*** Opening of INPUT DATA ***
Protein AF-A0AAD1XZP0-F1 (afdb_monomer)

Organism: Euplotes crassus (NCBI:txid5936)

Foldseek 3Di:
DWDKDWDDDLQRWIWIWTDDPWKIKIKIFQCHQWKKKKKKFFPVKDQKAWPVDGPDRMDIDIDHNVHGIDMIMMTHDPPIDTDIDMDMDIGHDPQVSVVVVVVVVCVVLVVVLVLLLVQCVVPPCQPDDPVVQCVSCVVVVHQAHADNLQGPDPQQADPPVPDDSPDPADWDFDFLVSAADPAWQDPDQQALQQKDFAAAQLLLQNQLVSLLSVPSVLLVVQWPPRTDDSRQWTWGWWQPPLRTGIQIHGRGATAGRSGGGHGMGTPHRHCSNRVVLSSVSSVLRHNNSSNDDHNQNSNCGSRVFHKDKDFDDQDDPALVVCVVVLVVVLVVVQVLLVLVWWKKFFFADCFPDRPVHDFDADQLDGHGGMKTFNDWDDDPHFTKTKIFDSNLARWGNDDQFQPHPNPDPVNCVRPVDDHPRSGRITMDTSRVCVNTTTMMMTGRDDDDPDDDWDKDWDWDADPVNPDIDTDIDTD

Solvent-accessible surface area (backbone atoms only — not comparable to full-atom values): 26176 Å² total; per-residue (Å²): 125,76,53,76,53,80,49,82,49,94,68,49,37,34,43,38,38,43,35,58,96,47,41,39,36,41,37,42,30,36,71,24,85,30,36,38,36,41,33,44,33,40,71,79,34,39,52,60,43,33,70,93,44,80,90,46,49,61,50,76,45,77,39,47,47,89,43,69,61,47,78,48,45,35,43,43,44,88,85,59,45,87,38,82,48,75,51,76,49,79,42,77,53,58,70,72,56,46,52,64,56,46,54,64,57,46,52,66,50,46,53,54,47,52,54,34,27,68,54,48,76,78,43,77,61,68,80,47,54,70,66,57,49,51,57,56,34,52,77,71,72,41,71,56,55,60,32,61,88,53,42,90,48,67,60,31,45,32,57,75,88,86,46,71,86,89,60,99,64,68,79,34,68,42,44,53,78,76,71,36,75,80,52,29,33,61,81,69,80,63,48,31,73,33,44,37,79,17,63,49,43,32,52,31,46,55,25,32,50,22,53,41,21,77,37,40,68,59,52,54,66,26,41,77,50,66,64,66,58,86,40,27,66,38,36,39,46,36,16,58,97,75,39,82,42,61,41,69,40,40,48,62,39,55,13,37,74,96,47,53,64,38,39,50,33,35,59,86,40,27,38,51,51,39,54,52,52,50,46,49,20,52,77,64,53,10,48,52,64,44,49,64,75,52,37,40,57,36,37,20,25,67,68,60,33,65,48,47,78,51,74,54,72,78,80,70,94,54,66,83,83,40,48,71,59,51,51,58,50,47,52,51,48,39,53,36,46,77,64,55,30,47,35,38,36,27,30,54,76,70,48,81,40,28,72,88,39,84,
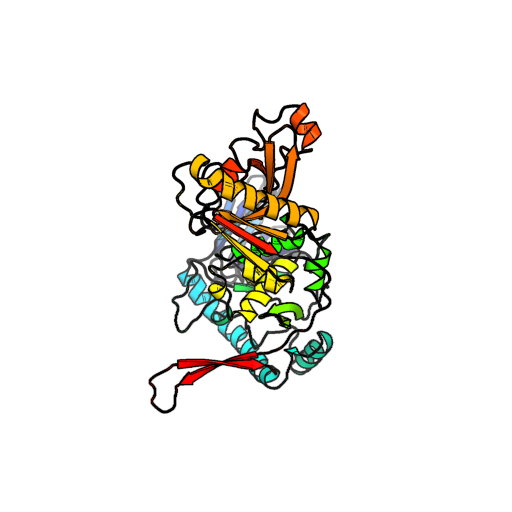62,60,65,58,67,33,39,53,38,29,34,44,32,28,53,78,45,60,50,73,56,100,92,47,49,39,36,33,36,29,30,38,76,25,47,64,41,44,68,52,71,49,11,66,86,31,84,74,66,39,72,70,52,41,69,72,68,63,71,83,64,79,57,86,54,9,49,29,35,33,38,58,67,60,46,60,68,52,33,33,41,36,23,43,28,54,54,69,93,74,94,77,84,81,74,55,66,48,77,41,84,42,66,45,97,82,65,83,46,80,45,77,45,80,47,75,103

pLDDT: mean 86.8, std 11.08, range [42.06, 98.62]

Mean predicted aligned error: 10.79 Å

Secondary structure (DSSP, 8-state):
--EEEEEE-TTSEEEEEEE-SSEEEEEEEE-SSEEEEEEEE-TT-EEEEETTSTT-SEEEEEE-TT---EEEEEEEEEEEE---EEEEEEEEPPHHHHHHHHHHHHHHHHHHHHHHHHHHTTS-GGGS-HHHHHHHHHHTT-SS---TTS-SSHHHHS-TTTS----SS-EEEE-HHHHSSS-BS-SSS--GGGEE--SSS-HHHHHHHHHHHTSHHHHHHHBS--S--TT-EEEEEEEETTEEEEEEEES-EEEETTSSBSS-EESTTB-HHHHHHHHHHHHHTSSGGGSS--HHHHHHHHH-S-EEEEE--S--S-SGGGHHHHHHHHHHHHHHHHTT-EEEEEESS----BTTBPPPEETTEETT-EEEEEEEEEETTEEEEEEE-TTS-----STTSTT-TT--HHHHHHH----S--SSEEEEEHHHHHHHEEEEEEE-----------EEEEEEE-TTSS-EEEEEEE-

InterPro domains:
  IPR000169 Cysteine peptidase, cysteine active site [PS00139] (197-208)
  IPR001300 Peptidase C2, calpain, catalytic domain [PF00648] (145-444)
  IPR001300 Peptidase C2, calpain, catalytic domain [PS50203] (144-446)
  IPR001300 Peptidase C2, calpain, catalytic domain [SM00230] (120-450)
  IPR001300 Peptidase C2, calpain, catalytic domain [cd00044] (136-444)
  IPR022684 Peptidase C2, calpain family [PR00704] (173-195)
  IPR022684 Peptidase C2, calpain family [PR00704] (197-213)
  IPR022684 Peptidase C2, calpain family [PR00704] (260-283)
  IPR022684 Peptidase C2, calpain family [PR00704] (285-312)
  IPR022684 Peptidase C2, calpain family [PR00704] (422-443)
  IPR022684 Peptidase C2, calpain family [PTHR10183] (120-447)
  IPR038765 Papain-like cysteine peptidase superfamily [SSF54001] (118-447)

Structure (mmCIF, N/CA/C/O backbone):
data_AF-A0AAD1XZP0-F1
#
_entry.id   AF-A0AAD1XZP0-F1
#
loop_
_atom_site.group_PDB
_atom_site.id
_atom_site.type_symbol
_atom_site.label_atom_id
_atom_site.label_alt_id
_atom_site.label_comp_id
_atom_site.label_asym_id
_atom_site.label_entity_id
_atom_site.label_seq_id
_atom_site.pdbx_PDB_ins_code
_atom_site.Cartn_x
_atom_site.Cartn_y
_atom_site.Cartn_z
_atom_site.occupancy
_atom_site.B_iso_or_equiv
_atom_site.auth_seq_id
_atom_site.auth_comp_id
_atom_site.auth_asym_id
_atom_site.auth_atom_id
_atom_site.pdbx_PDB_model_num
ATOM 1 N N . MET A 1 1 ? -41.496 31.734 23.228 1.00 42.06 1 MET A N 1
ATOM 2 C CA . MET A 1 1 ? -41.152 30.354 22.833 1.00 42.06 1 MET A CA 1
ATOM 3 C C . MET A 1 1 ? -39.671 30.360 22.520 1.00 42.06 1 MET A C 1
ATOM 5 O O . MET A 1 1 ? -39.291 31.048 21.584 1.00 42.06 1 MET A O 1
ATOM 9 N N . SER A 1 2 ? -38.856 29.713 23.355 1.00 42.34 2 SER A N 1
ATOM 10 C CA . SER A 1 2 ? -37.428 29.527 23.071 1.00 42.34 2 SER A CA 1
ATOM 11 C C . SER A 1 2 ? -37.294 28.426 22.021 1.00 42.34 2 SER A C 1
*** Close of INPUT DATA ***
WORK TASK:
Every line above is to be returned exactly, with its pictures removed.

REPLY:
Protein AF-A0AAD1XZP0-F1 (afdb_monomer)

Organism: Euplotes crassus (NCBI:txid5936)

Foldseek 3Di:
DWDKDWDDDLQRWIWIWTDDPWKIKIKIFQCHQWKKKKKKFFPVKDQKAWPVDGPDRMDIDIDHNVHGIDMIMMTHDPPIDTDIDMDMDIGHDPQVSVVVVVVVVCVVLVVVLVLLLVQCVVPPCQPDDPVVQCVSCVVVVHQAHADNLQGPDPQQADPPVPDDSPDPADWDFDFLVSAADPAWQDPDQQALQQKDFAAAQLLLQNQLVSLLSVPSVLLVVQWPPRTDDSRQWTWGWWQPPLRTGIQIHGRGATAGRSGGGHGMGTPHRHCSNRVVLSSVSSVLRHNNSSNDDHNQNSNCGSRVFHKDKDFDDQDDPALVVCVVVLVVVLVVVQVLLVLVWWKKFFFADCFPDRPVHDFDADQLDGHGGMKTFNDWDDDPHFTKTKIFDSNLARWGNDDQFQPHPNPDPVNCVRPVDDHPRSGRITMDTSRVCVNTTTMMMTGRDDDDPDDDWDKDWDWDADPVNPDIDTDIDTD

Solvent-accessible surface area (backbone atoms only — not comparable to full-atom values): 26176 Å² total; per-residue (Å²): 125,76,53,76,53,80,49,82,49,94,68,49,37,34,43,38,38,43,35,58,96,47,41,39,36,41,37,42,30,36,71,24,85,30,36,38,36,41,33,44,33,40,71,79,34,39,52,60,43,33,70,93,44,80,90,46,49,61,50,76,45,77,39,47,47,89,43,69,61,47,78,48,45,35,43,43,44,88,85,59,45,87,38,82,48,75,51,76,49,79,42,77,53,58,70,72,56,46,52,64,56,46,54,64,57,46,52,66,50,46,53,54,47,52,54,34,27,68,54,48,76,78,43,77,61,68,80,47,54,70,66,57,49,51,57,56,34,52,77,71,72,41,71,56,55,60,32,61,88,53,42,90,48,67,60,31,45,32,57,75,88,86,46,71,86,89,60,99,64,68,79,34,68,42,44,53,78,76,71,36,75,80,52,29,33,61,81,69,80,63,48,31,73,33,44,37,79,17,63,49,43,32,52,31,46,55,25,32,50,22,53,41,21,77,37,40,68,59,52,54,66,26,41,77,50,66,64,66,58,86,40,27,66,38,36,39,46,36,16,58,97,75,39,82,42,61,41,69,40,40,48,62,39,55,13,37,74,96,47,53,64,38,39,50,33,35,59,86,40,27,38,51,51,39,54,52,52,50,46,49,20,52,77,64,53,10,48,52,64,44,49,64,75,52,37,40,57,36,37,20,25,67,68,60,33,65,48,47,78,51,74,54,72,78,80,70,94,54,66,83,83,40,48,71,59,51,51,58,50,47,52,51,48,39,53,36,46,77,64,55,30,47,35,38,36,27,30,54,76,70,48,81,40,28,72,88,39,84,
62,60,65,58,67,33,39,53,38,29,34,44,32,28,53,78,45,60,50,73,56,100,92,47,49,39,36,33,36,29,30,38,76,25,47,64,41,44,68,52,71,49,11,66,86,31,84,74,66,39,72,70,52,41,69,72,68,63,71,83,64,79,57,86,54,9,49,29,35,33,38,58,67,60,46,60,68,52,33,33,41,36,23,43,28,54,54,69,93,74,94,77,84,81,74,55,66,48,77,41,84,42,66,45,97,82,65,83,46,80,45,77,45,80,47,75,103

pLDDT: mean 86.8, std 11.08, range [42.06, 98.62]

Mean predicted aligned error: 10.79 Å

Secondary structure (DSSP, 8-state):
--EEEEEE-TTSEEEEEEE-SSEEEEEEEE-SSEEEEEEEE-TT-EEEEETTSTT-SEEEEEE-TT---EEEEEEEEEEEE---EEEEEEEEPPHHHHHHHHHHHHHHHHHHHHHHHHHHTTS-GGGS-HHHHHHHHHHTT-SS---TTS-SSHHHHS-TTTS----SS-EEEE-HHHHSSS-BS-SSS--GGGEE--SSS-HHHHHHHHHHHTSHHHHHHHBS--S--TT-EEEEEEEETTEEEEEEEES-EEEETTSSBSS-EESTTB-HHHHHHHHHHHHHTSSGGGSS--HHHHHHHHH-S-EEEEE--S--S-SGGGHHHHHHHHHHHHHHHHTT-EEEEEESS----BTTBPPPEETTEETT-EEEEEEEEEETTEEEEEEE-TTS-----STTSTT-TT--HHHHHHH----S--SSEEEEEHHHHHHHEEEEEEE-----------EEEEEEE-TTSS-EEEEEEE-

InterPro domains:
  IPR000169 Cysteine peptidase, cysteine active site [PS00139] (197-208)
  IPR001300 Peptidase C2, calpain, catalytic domain [PF00648] (145-444)
  IPR001300 Peptidase C2, calpain, catalytic domain [PS50203] (144-446)
  IPR001300 Peptidase C2, calpain, catalytic domain [SM00230] (120-450)
  IPR001300 Peptidase C2, calpain, catalytic domain [cd00044] (136-444)
  IPR022684 Peptidase C2, calpain family [PR00704] (173-195)
  IPR022684 Peptidase C2, calpain family [PR00704] (197-213)
  IPR022684 Peptidase C2, calpain family [PR00704] (260-283)
  IPR022684 Peptidase C2, calpain family [PR00704] (285-312)
  IPR022684 Peptidase C2, calpain family [PR00704] (422-443)
  IPR022684 Peptidase C2, calpain family [PTHR10183] (120-447)
  IPR038765 Papain-like cysteine peptidase superfamily [SSF54001] (118-447)

Structure (mmCIF, N/CA/C/O backbone):
data_AF-A0AAD1XZP0-F1
#
_entry.id   AF-A0AAD1XZP0-F1
#
loop_
_atom_site.group_PDB
_atom_site.id
_atom_site.type_symbol
_atom_site.label_atom_id
_atom_site.label_alt_id
_atom_site.label_comp_id
_atom_site.label_asym_id
_atom_site.label_entity_id
_atom_site.label_seq_id
_atom_site.pdbx_PDB_ins_code
_atom_site.Cartn_x
_atom_site.Cartn_y
_atom_site.Cartn_z
_atom_site.occupancy
_atom_site.B_iso_or_equiv
_atom_site.auth_seq_id
_atom_site.auth_comp_id
_atom_site.auth_asym_id
_atom_site.auth_atom_id
_atom_site.pdbx_PDB_model_num
ATOM 1 N N . MET A 1 1 ? -41.496 31.734 23.228 1.00 42.06 1 MET A N 1
ATOM 2 C CA . MET A 1 1 ? -41.152 30.354 22.833 1.00 42.06 1 MET A CA 1
ATOM 3 C C . MET A 1 1 ? -39.671 30.360 22.520 1.00 42.06 1 MET A C 1
ATOM 5 O O . MET A 1 1 ? -39.291 31.048 21.584 1.00 42.06 1 MET A O 1
ATOM 9 N N . SER A 1 2 ? -38.856 29.713 23.355 1.00 42.34 2 SER A N 1
ATOM 10 C CA . SER A 1 2 ? -37.428 29.527 23.071 1.00 42.34 2 SER A CA 1
ATOM 11 C C . SER A 1 2 ? -37.294 28.426 22.021 1.00 42.34 2 SER A C 1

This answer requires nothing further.